I'm trying to get my AC97 based internal modem to work with wvdial.

I have kernel 2.6.10-r6, slmodem 2.9.9b, ppp 2.4.2-r10, wvdial 1.54.0

I know my wvdial.conf is ok (tested with external modem).

I've managed wvdial to recognize the modem, dial, connect and start pppd.

but pppd keeps dying directly with error 1.

the only logmessage I get from /var/log/everything/current is this:

couldn't set tty to PPP discipline: invalid argument

anyone know what this means/where to search ?

----------

## hoernerfranz

just to comment on my own post:

meanwhile, I found another resource: http://synce.sourceforge.net/synce/qa.php

which gives the advice to compile the ppp_async kernel module.

I did that, but still no dice.

the logs now tell me that there is a prob wtih that kernel module:

error inserting module: unknown symbol ccitt_table.

so I'll try to solve this and hope pppd will work then  :Smile:  :Smile: 

----------

## hoernerfranz

ok, this seems to turn out to be more a kernel related issue -

as stated before, 'modprobe ppp_generic' is ok,

but 'modprobe ppp_async' gives me:

ppp_async: unknown symbol crc_ccitt_table

I also tried to compile ppp_generic and ppp_async directly into the kernel,

but then I get errors from pppd like '/dev/ppp not found'.

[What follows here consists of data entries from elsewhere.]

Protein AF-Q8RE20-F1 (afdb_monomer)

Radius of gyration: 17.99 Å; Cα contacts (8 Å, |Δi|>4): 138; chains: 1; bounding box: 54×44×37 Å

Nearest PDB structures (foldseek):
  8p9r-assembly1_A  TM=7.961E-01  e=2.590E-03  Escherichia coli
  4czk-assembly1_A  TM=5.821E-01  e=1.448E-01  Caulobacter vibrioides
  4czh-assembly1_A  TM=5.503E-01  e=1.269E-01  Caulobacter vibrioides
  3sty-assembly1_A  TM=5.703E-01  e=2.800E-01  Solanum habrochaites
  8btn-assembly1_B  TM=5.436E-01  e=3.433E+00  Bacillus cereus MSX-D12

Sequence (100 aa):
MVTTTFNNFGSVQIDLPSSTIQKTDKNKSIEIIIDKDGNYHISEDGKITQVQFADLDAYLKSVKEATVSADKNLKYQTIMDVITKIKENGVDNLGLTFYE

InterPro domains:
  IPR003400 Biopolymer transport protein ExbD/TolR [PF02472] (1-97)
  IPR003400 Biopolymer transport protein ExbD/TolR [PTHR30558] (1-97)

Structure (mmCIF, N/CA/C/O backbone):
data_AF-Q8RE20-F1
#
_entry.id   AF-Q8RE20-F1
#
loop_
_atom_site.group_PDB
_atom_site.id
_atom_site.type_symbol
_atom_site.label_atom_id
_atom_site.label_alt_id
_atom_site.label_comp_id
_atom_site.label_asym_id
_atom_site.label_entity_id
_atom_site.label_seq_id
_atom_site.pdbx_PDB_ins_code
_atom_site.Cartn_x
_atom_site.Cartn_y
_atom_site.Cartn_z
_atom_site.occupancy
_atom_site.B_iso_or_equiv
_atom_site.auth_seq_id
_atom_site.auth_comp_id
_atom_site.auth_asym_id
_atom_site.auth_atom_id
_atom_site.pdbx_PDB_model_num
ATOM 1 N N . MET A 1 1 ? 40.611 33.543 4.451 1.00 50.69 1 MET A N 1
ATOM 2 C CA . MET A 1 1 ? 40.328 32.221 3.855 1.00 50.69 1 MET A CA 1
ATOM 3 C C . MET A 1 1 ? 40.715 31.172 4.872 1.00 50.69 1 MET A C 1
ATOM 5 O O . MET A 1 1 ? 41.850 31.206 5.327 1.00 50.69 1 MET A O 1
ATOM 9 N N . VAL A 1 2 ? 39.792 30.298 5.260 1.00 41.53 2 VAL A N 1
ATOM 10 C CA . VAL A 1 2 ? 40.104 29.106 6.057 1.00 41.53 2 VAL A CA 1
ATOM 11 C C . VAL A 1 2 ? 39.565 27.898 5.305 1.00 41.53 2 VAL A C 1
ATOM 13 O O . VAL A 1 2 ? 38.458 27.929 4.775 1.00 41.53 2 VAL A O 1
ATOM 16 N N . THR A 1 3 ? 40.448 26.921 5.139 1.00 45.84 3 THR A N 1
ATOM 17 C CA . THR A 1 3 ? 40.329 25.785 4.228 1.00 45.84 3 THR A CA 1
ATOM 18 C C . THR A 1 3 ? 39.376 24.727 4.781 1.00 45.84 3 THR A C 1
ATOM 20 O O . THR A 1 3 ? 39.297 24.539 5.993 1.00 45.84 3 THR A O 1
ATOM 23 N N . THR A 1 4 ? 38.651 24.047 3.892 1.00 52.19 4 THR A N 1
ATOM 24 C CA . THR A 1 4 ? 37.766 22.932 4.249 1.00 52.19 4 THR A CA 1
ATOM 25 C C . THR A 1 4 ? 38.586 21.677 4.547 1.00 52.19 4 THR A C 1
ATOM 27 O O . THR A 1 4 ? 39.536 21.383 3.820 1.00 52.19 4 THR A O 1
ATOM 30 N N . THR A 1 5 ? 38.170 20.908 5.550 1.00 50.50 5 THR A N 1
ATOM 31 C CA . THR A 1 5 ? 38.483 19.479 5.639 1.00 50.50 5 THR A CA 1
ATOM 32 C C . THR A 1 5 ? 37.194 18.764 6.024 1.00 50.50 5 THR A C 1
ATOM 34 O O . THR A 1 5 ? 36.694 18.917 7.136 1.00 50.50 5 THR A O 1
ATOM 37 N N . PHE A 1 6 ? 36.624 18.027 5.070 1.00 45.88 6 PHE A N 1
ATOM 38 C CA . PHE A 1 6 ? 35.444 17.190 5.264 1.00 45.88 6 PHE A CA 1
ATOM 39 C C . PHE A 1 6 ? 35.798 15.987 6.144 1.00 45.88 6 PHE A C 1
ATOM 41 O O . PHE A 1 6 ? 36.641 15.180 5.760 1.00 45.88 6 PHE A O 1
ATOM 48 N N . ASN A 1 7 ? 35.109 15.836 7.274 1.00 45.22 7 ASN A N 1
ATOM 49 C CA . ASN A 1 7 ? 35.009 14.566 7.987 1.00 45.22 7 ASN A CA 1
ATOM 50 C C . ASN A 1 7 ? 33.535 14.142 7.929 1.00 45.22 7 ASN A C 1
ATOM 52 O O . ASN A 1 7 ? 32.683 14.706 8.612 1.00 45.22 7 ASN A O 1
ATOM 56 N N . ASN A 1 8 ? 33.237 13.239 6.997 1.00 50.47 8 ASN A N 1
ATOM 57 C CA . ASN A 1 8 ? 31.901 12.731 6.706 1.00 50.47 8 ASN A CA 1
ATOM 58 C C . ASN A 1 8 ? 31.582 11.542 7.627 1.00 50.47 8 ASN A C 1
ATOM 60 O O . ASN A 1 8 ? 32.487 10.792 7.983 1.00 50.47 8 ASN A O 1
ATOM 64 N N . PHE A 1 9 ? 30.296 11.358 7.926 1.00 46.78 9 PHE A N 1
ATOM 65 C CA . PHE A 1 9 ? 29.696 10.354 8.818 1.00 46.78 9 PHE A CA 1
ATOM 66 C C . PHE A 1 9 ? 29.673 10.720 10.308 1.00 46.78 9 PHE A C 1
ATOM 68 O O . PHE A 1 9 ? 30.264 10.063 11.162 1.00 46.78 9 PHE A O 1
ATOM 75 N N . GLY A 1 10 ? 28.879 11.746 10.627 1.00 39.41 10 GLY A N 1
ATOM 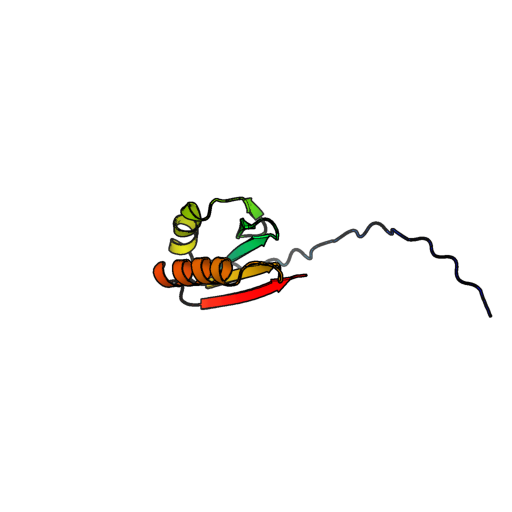76 C CA . GLY A 1 10 ? 28.189 11.790 11.913 1.00 39.41 10 GLY A CA 1
ATOM 77 C C . GLY A 1 10 ? 27.159 10.660 11.968 1.00 39.41 10 GLY A C 1
ATOM 78 O O . GLY A 1 10 ? 26.387 10.475 11.027 1.00 39.41 10 GLY A O 1
ATOM 79 N N . SER A 1 11 ? 27.159 9.883 13.048 1.00 54.44 11 SER A N 1
ATOM 80 C CA . SER A 1 11 ? 26.070 8.966 13.362 1.00 54.44 11 SER A CA 1
ATOM 81 C C . SER A 1 11 ? 24.785 9.777 13.518 1.00 54.44 11 SER A C 1
ATOM 83 O O . SER A 1 11 ? 24.623 10.539 14.470 1.00 54.44 11 SER A O 1
ATOM 85 N N . VAL A 1 12 ? 23.866 9.641 12.563 1.00 43.84 12 VAL A N 1
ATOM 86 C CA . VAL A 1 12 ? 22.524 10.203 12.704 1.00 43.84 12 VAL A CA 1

and, yes, I recompiled ppp everytime after having made changes to my kernel

(and also 'make clean' before each kernel/module recompile).

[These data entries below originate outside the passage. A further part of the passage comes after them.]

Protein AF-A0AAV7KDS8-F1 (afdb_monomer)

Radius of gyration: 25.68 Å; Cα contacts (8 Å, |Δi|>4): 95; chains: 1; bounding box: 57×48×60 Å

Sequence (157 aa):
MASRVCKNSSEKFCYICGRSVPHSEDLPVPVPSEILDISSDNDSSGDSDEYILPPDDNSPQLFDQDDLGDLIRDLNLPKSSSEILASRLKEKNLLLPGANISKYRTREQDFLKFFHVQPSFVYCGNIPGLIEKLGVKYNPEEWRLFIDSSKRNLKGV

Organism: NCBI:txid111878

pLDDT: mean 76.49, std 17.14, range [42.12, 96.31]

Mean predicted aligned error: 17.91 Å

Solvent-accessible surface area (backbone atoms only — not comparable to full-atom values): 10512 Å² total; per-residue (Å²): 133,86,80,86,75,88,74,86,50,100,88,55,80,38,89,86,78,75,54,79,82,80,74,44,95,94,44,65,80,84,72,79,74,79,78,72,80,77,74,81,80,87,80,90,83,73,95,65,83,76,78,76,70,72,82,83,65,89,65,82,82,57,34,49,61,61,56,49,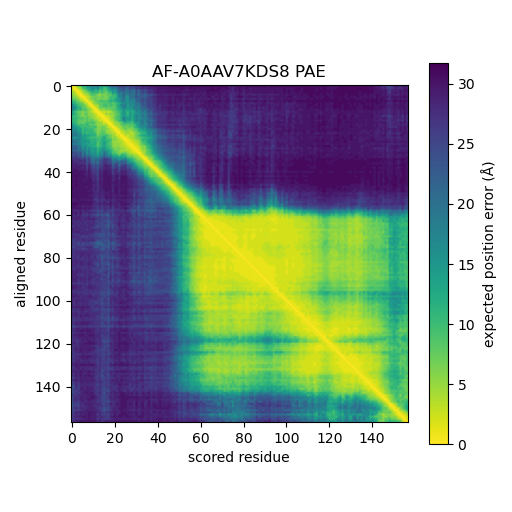49,48,53,35,56,77,68,64,51,54,46,70,58,40,29,51,50,45,49,54,36,48,78,67,68,37,44,40,94,84,49,64,47,71,54,40,79,54,63,60,59,86,53,48,82,33,49,46,82,52,101,90,51,72,47,72,79,38,58,62,63,49,37,45,74,72,74,41,88,72,55,81,88,74,54,44,81,42,75,53,95,49,95,84,52,76,45,76,82

Structure (mmCIF, N/CA/C/O backbone):
data_AF-A0AAV7KDS8-F1
#
_entry.id   AF-A0AAV7KDS8-F1
#
loop_
_atom_site.group_PDB
_atom_site.id
_atom_site.type_symbol
_atom_site.label_atom_id
_atom_site.label_alt_id
_atom_site.label_comp_id
_atom_site.label_asym_id
_atom_site.label_entity_id
_atom_site.label_seq_id
_atom_site.pdbx_PDB_ins_code
_atom_site.Cartn_x
_atom_site.Cartn_y
_atom_site.Cartn_z
_atom_site.occupancy
_atom_site.B_iso_or_equiv
_atom_site.auth_seq_id
_atom_site.auth_comp_id
_atom_site.auth_asym_id
_atom_site.auth_atom_id
_atom_site.pdbx_PDB_model_num
ATOM 1 N N . MET A 1 1 ? -3.835 -34.823 18.671 1.00 42.59 1 MET A N 1
ATOM 2 C CA . MET A 1 1 ? -3.001 -33.928 17.837 1.00 42.59 1 MET A CA 1
ATOM 3 C C . MET A 1 1 ? -1.619 -34.551 17.724 1.00 42.59 1 MET A C 1
ATOM 5 O O . MET A 1 1 ? -0.956 -34.690 18.742 1.00 42.59 1 MET A O 1
ATOM 9 N N . ALA A 1 2 ? -1.226 -35.023 16.539 1.00 47.03 2 ALA A N 1
ATOM 10 C CA . ALA A 1 2 ? 0.081 -35.650 16.341 1.00 47.03 2 ALA A CA 1
ATOM 11 C C . ALA A 1 2 ? 1.179 -34.573 16.314 1.00 47.03 2 ALA A C 1
ATOM 13 O O . ALA A 1 2 ? 1.115 -33.647 15.506 1.00 47.03 2 ALA A O 1
ATOM 14 N N . SER A 1 3 ? 2.161 -34.682 17.211 1.00 51.28 3 SER A N 1
ATOM 15 C CA . SER A 1 3 ? 3.309 -33.774 17.254 1.00 51.28 3 SER A CA 1
ATOM 16 C C . SER A 1 3 ? 4.225 -34.055 16.060 1.00 51.28 3 SER A C 1
ATOM 18 O O . SER A 1 3 ? 4.655 -35.193 15.860 1.00 51.28 3 SER A O 1
ATOM 20 N N . ARG A 1 4 ? 4.495 -33.043 15.228 1.00 54.78 4 ARG A N 1
ATOM 21 C CA . ARG A 1 4 ? 5.415 -33.171 14.089 1.00 54.78 4 ARG A CA 1
ATOM 22 C C . ARG A 1 4 ? 6.848 -33.139 14.620 1.00 54.78 4 ARG A C 1
ATOM 24 O O . ARG A 1 4 ? 7.329 -32.093 15.038 1.00 54.78 4 ARG A O 1
ATOM 31 N N . VAL A 1 5 ? 7.518 -34.289 14.616 1.00 57.69 5 VAL A N 1
ATOM 32 C CA . VAL A 1 5 ? 8.926 -34.416 15.017 1.00 57.69 5 VAL A CA 1
ATOM 33 C C . VAL A 1 5 ? 9.822 -34.093 13.821 1.00 57.69 5 VAL A C 1
ATOM 35 O O . VAL A 1 5 ? 9.630 -34.638 12.734 1.00 57.69 5 VAL A O 1
ATOM 38 N N . CYS A 1 6 ? 10.801 -33.211 14.023 1.00 60.06 6 CYS A N 1
ATOM 39 C CA . CYS A 1 6 ? 11.817 -32.884 13.027 1.00 60.06 6 CYS A CA 1
ATOM 40 C C . CYS A 1 6 ? 12.667 -34.129 12.725 1.00 60.06 6 CYS A C 1
ATOM 42 O O . CYS A 1 6 ? 13.434 -34.580 13.574 1.00 60.06 6 CYS A O 1
ATOM 44 N N . LYS A 1 7 ? 12.523 -34.689 11.522 1.00 57.91 7 LYS A N 1
ATOM 45 C CA . LYS A 1 7 ? 13.422 -35.713 10.983 1.00 57.91 7 LYS A CA 1
ATOM 46 C C . LYS A 1 7 ? 14.260 -35.055 9.894 1.00 57.91 7 LYS A C 1
ATOM 48 O O . LYS A 1 7 ? 13.817 -34.978 8.753 1.00 57.91 7 LYS A O 1
ATOM 53 N N . ASN A 1 8 ? 15.437 -34.545 10.247 1.00 57.94 8 ASN A N 1
ATOM 54 C CA . ASN A 1 8 ? 16.416 -34.177 9.227 1.00 57.94 8 ASN A CA 1
ATOM 55 C C . ASN A 1 8 ? 16.802 -35.457 8.472 1.00 57.94 8 ASN A C 1
ATOM 57 O O . ASN A 1 8 ? 17.338 -36.387 9.069 1.00 57.94 8 ASN A O 1
ATOM 61 N N . SER A 1 9 ? 16.475 -35.511 7.185 1.00 57.31 9 SER A N 1
ATOM 62 C CA . SER A 1 9 ? 16.953 -36.525 6.245 1.00 57.31 9 SER A CA 1
ATOM 63 C C . SER A 1 9 ? 18.003 -35.867 5.356 1.00 57.31 9 SER A C 1
ATOM 65 O O . SER A 1 9 ? 17.880 -34.685 5.036 1.00 57.31 9 SER A O 1
ATOM 67 N N . SER A 1 10 ? 19.035 -36.623 4.988 1.00 56.47 10 SER A N 1
ATOM 68 C CA . SER A 1 10 ? 20.202 -36.172 4.219 1.00 56.47 10 SER A CA 1
ATOM 69 C C . SER A 1 10 ? 19.875 -35.592 2.841 1.00 56.47 10 SER A C 1
ATOM 71 O O . SER A 1 10 ? 20.719 -34.928 2.258 1.00 56.47 10 SER A O 1
ATOM 73 N N . GLU A 1 11 ? 18.661 -35.801 2.329 1.00 54.28 11 GLU A N 1
ATOM 74 C CA . GLU A 1 11 ? 18.315 -35.473 0.941 1.00 54.28 11 GLU A CA 1
ATOM 75 C C . GLU A 1 11 ? 17.306 -34.327 0.796 1.00 54.28 11 GLU A C 1
ATOM 77 O O . GLU A 1 11 ? 16.931 -33.983 -0.325 1.00 54.28 11 GLU A O 1
ATOM 82 N N . LYS A 1 12 ? 16.800 -33.738 1.894 1.00 57.00 12 LYS A N 1
ATOM 83 C CA . LYS A 1 12 ? 15.735 -32.720 1.809 1.00 57.00 12 LYS A CA 1
ATOM 84 C C . LYS A 1 12 ? 15.897 -31.586 2.810 1.00 57.00 12 LYS A C 1
ATOM 86 O O . LYS A 1 12 ? 16.128 -31.796 3.998 1.00 57.00 12 LYS A O 1
ATOM 91 N N . PHE A 1 13 ? 15.666 -30.371 2.319 1.00 56.09 13 PHE A N 1
ATOM 92 C CA . PHE A 1 13 ? 15.522 -29.178 3.141 1.00 56.09 13 PHE A CA 1
ATOM 93 C C . PHE A 1 13 ? 14.375 -29.354 4.149 1.00 56.09 13 PHE A C 1
ATOM 95 O O . PHE A 1 13 ? 13.248 -29.703 3.786 1.00 56.09 13 PHE A O 1
ATOM 102 N N . CYS A 1 14 ? 14.655 -29.121 5.433 1.00 64.38 14 CYS A N 1
ATOM 103 C CA . CYS A 1 14 ? 13.663 -29.280 6.488 1.00 64.38 14 CYS A CA 1
ATOM 104 C C . CYS A 1 14 ? 12.863 -27.988 6.684 1.00 64.38 14 CYS A C 1
ATOM 106 O O . CYS A 1 14 ? 13.279 -27.072 7.395 1.00 64.38 14 CYS A O 1
ATOM 108 N N . TYR A 1 15 ? 11.652 -27.956 6.128 1.00 58.31 15 TYR A N 1
ATOM 109 C CA . TYR A 1 15 ? 10.705 -26.841 6.268 1.00 58.31 15 TYR A CA 1
ATOM 110 C C . TYR A 1 15 ? 10.203 -26.603 7.706 1.00 58.31 15 TYR A C 1
ATOM 112 O O . TYR A 1 15 ? 9.467 -25.651 7.946 1.00 58.31 15 TYR A O 1
ATOM 120 N N . ILE A 1 16 ? 10.575 -27.458 8.668 1.00 60.47 16 ILE A N 1
ATOM 121 C CA . ILE A 1 16 ? 10.196 -27.318 10.083 1.00 60.47 16 ILE A CA 1
ATOM 122 C C . ILE A 1 16 ? 11.245 -26.514 10.867 1.00 60.47 16 ILE A C 1
ATOM 124 O O . ILE A 1 16 ? 10.875 -25.741 11.744 1.00 60.47 16 ILE A O 1
ATOM 128 N N . CYS A 1 17 ? 12.542 -26.678 10.577 1.00 70.00 17 CYS A N 1
ATOM 129 C CA . CYS A 1 17 ? 13.621 -26.008 11.317 1.00 70.00 17 CYS A CA 1
ATOM 130 C C . CYS A 1 17 ? 14.422 -24.990 10.490 1.00 70.00 17 CYS A C 1
ATOM 132 O O . CYS A 1 17 ? 15.250 -24.283 11.061 1.00 70.00 17 CYS A O 1
ATOM 134 N N . GLY A 1 18 ? 14.190 -24.904 9.174 1.00 62.91 18 GLY A N 1
ATOM 135 C CA . GLY A 1 18 ? 14.762 -23.875 8.300 1.00 62.91 18 GLY A CA 1
ATOM 136 C C . GLY A 1 18 ? 16.280 -23.948 8.119 1.00 62.91 18 GLY A C 1
ATOM 137 O O . GLY A 1 18 ? 16.886 -22.963 7.707 1.00 62.91 18 GLY A O 1
ATOM 138 N N . ARG A 1 19 ? 16.916 -25.080 8.448 1.00 60.06 19 ARG A N 1
ATOM 139 C CA . ARG A 1 19 ? 18.369 -25.257 8.311 1.00 60.06 19 ARG A CA 1
ATOM 140 C C . ARG A 1 19 ? 18.706 -26.003 7.024 1.00 60.06 19 ARG A C 1
ATOM 142 O O . ARG A 1 19 ? 18.175 -27.085 6.779 1.00 60.06 19 ARG A O 1
ATOM 149 N N . SER A 1 20 ? 19.620 -25.438 6.240 1.00 60.25 20 SER A N 1
ATOM 150 C CA . SER A 1 20 ? 20.301 -26.128 5.144 1.00 60.25 20 SER A CA 1
ATOM 151 C C . SER A 1 20 ? 21.311 -27.134 5.703 1.00 60.25 20 SER A C 1
ATOM 153 O O . SER A 1 20 ? 21.970 -26.867 6.712 1.00 60.25 20 SER A O 1
ATOM 155 N N . VAL A 1 21 ? 21.426 -28.298 5.066 1.00 63.53 21 VAL A N 1
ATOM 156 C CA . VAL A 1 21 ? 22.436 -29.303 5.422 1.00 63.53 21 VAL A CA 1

now I'm really out of ideas - maybe I'll repost this in the kernel list...

----------

## hoernerfranz

just for the record (in case anyone else stumbeles over this  :Smile:  :

I obviously had crc-ccitt directly in the kernel, ppp_generic 

and ppp_async as modules, so ppp_async obviously didn't recognize crc-ccitt.

now I compiled crc-ccitt as module and all works fine.

----------